__Recorded data__.
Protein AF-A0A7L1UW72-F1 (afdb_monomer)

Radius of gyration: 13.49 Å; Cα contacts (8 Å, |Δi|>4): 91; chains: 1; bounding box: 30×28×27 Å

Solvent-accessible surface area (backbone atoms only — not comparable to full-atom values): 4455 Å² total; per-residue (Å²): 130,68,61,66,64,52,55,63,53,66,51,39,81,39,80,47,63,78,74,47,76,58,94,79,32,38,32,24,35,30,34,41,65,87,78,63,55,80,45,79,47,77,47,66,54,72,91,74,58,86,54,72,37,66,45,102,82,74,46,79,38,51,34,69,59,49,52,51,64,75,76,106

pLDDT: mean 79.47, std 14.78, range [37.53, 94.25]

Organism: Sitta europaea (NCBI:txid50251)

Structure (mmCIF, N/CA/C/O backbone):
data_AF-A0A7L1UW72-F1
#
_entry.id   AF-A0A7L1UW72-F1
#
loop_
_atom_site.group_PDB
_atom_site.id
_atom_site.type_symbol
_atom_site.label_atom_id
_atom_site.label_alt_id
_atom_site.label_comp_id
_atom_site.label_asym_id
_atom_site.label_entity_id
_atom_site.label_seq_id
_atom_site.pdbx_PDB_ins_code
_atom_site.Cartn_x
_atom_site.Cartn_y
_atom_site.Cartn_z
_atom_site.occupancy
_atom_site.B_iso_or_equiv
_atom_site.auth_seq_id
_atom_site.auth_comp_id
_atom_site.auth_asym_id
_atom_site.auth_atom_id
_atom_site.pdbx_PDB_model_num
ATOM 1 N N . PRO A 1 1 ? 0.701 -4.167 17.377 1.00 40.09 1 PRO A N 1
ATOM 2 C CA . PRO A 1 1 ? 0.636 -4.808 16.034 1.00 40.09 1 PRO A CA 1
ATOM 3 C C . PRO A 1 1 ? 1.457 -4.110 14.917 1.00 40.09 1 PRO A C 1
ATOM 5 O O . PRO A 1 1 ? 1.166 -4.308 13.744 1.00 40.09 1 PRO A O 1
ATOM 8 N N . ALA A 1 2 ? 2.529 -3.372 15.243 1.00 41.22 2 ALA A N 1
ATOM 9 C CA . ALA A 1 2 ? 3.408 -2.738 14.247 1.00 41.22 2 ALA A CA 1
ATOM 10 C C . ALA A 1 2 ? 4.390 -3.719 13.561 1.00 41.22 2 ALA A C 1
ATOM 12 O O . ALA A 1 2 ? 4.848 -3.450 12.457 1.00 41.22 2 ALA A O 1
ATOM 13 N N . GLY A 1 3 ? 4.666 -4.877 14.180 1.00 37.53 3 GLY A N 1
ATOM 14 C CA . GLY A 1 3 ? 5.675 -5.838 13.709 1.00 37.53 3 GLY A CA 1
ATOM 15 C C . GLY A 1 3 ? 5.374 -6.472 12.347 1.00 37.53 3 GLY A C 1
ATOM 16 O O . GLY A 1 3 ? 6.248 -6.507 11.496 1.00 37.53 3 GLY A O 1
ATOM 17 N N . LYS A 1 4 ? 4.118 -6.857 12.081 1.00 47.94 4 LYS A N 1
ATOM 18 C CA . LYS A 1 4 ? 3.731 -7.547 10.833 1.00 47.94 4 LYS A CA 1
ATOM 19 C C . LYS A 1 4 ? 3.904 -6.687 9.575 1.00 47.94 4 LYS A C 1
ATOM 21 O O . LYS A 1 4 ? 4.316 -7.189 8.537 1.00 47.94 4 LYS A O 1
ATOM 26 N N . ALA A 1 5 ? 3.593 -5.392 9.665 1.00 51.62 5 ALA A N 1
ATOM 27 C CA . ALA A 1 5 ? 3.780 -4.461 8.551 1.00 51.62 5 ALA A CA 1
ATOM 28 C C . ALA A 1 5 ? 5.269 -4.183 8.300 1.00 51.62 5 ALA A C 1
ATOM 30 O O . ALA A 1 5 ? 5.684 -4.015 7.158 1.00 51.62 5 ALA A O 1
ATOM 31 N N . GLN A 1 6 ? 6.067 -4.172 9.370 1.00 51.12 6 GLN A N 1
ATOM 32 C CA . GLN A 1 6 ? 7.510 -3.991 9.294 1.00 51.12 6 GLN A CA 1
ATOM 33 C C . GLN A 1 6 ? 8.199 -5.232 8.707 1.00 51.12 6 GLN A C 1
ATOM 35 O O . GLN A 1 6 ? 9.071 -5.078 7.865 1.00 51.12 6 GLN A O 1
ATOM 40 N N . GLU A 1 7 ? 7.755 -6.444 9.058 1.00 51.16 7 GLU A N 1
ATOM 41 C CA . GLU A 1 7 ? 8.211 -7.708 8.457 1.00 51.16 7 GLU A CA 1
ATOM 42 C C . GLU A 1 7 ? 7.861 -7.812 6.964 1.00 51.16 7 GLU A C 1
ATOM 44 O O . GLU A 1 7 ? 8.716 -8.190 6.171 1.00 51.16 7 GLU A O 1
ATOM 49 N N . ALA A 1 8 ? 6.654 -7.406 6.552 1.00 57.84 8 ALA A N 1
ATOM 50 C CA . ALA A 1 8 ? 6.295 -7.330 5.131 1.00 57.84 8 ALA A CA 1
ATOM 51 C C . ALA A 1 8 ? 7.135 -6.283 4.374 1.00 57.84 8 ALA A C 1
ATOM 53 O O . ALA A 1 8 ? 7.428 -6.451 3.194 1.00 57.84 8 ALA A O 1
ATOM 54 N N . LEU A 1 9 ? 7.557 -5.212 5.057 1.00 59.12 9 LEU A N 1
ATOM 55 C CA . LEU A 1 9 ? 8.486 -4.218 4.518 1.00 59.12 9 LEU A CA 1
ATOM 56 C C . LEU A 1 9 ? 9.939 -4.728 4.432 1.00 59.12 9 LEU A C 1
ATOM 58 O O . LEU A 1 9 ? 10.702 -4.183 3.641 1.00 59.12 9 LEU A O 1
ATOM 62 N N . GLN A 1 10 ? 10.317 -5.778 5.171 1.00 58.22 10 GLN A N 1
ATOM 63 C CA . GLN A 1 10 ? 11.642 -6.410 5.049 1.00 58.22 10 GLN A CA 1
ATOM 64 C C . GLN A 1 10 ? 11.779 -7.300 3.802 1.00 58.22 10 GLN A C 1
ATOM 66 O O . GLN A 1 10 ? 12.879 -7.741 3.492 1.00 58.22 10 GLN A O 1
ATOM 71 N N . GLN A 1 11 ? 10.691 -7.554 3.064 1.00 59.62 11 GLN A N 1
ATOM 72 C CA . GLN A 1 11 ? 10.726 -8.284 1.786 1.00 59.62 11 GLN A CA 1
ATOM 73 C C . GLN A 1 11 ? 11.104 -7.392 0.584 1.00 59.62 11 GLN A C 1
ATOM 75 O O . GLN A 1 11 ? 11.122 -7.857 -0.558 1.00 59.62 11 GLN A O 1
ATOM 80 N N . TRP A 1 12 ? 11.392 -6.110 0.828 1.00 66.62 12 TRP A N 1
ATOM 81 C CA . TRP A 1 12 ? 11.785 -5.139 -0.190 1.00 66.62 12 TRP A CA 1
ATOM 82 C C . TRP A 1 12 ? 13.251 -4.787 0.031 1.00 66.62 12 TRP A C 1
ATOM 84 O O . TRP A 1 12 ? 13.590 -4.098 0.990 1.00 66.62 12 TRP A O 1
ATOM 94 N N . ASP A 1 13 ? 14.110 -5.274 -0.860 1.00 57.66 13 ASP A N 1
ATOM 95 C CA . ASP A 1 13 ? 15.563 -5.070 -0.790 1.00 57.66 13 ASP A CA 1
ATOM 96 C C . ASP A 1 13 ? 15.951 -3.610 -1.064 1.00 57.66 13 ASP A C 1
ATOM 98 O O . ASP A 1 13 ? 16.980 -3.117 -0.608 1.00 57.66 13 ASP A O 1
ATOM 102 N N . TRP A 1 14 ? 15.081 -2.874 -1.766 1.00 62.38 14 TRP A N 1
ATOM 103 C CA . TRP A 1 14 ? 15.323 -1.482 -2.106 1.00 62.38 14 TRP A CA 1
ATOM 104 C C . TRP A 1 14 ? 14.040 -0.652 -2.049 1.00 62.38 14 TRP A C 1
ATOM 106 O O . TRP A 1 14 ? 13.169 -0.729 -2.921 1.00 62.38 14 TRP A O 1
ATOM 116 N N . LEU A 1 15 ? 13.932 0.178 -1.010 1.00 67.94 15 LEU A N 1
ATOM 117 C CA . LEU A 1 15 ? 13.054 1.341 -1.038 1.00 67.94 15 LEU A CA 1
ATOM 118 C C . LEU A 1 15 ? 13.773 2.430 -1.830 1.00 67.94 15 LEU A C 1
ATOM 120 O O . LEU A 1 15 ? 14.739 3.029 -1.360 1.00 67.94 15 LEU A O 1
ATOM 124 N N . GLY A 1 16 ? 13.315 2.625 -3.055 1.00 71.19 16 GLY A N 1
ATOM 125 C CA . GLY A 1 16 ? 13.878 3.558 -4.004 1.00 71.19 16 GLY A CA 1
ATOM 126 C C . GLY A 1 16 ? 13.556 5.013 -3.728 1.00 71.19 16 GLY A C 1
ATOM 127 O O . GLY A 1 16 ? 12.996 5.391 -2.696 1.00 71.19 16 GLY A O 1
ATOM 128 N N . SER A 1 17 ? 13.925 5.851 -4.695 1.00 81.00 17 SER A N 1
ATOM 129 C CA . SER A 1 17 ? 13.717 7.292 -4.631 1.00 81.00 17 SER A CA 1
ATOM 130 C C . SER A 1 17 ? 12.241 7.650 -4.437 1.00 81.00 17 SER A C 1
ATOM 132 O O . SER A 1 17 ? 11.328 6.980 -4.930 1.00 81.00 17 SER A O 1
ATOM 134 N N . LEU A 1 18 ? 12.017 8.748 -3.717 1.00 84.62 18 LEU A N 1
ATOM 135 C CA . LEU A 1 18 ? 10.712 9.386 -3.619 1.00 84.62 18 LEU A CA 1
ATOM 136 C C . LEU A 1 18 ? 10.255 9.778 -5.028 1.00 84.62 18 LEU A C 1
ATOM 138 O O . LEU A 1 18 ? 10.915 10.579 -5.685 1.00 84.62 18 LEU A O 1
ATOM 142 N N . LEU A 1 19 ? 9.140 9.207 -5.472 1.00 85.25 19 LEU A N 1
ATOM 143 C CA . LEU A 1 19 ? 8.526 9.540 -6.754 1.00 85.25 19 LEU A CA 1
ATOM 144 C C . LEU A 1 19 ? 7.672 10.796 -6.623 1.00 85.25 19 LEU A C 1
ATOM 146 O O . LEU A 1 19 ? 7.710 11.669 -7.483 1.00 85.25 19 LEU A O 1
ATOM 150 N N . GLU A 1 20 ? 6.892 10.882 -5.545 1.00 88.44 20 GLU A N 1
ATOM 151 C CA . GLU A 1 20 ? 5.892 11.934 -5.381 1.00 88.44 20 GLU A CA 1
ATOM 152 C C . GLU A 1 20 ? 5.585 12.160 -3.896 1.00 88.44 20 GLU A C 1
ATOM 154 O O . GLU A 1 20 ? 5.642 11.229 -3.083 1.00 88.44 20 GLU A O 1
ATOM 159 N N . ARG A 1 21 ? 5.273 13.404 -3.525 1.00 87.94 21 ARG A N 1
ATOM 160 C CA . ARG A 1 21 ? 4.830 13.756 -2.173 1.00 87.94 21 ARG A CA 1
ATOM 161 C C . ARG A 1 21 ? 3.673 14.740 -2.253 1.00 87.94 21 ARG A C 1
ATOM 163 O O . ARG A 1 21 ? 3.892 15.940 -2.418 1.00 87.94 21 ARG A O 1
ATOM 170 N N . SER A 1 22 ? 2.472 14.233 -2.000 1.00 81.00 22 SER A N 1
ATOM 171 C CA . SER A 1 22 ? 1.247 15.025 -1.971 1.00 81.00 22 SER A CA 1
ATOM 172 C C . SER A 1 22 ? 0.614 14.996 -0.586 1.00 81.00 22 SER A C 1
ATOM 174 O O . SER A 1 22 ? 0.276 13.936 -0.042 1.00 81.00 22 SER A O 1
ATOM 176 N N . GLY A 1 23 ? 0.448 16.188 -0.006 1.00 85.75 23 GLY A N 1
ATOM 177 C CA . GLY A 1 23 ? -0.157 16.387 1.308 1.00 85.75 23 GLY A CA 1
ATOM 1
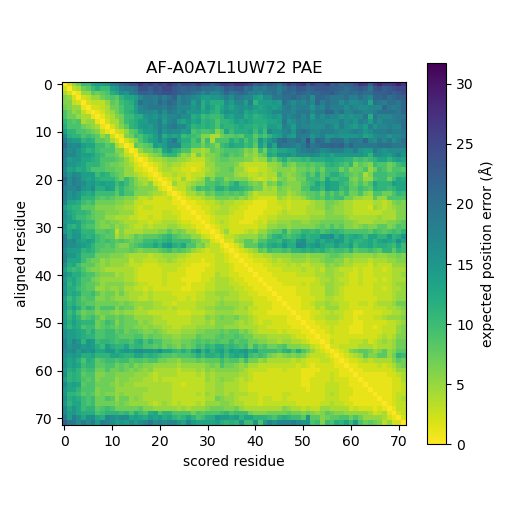78 C C . GLY A 1 23 ? 0.522 15.552 2.396 1.00 85.75 23 GLY A C 1
ATOM 179 O O . GLY A 1 23 ? 1.682 15.774 2.734 1.00 85.75 23 GLY A O 1
ATOM 180 N N . PHE A 1 24 ? -0.219 14.589 2.948 1.00 83.56 24 PHE A N 1
ATOM 181 C CA . PHE A 1 24 ? 0.245 13.690 4.011 1.00 83.56 24 PHE A CA 1
ATOM 182 C C . PHE A 1 24 ? 0.829 12.371 3.495 1.00 83.56 24 PHE A C 1
ATOM 184 O O . PHE A 1 24 ? 1.252 11.545 4.300 1.00 83.56 24 PHE A O 1
ATOM 191 N N . SER A 1 25 ? 0.813 12.139 2.183 1.00 85.88 25 SER A N 1
ATOM 192 C CA . SER A 1 25 ? 1.258 10.885 1.583 1.00 85.88 25 SER A CA 1
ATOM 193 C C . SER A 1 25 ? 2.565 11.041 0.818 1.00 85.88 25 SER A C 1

__TO DO__. Which lines above include the word "backbone"? Show each one.

__TASK SOLUTION__.
Solvent-accessible surface area (backbone atoms only — not comparable to full-atom values): 4455 Å² total; per-residue (Å²): 130,68,61,66,64,52,55,63,53,66,51,39,81,39,80,47,63,78,74,47,76,58,94,79,32,38,32,24,35,30,34,41,65,87,78,63,55,80,45,79,47,77,47,66,54,72,91,74,58,86,54,72,37,66,45,102,82,74,46,79,38,51,34,69,59,49,52,51,64,75,76,106
Structure (mmCIF, N/CA/C/O backbone):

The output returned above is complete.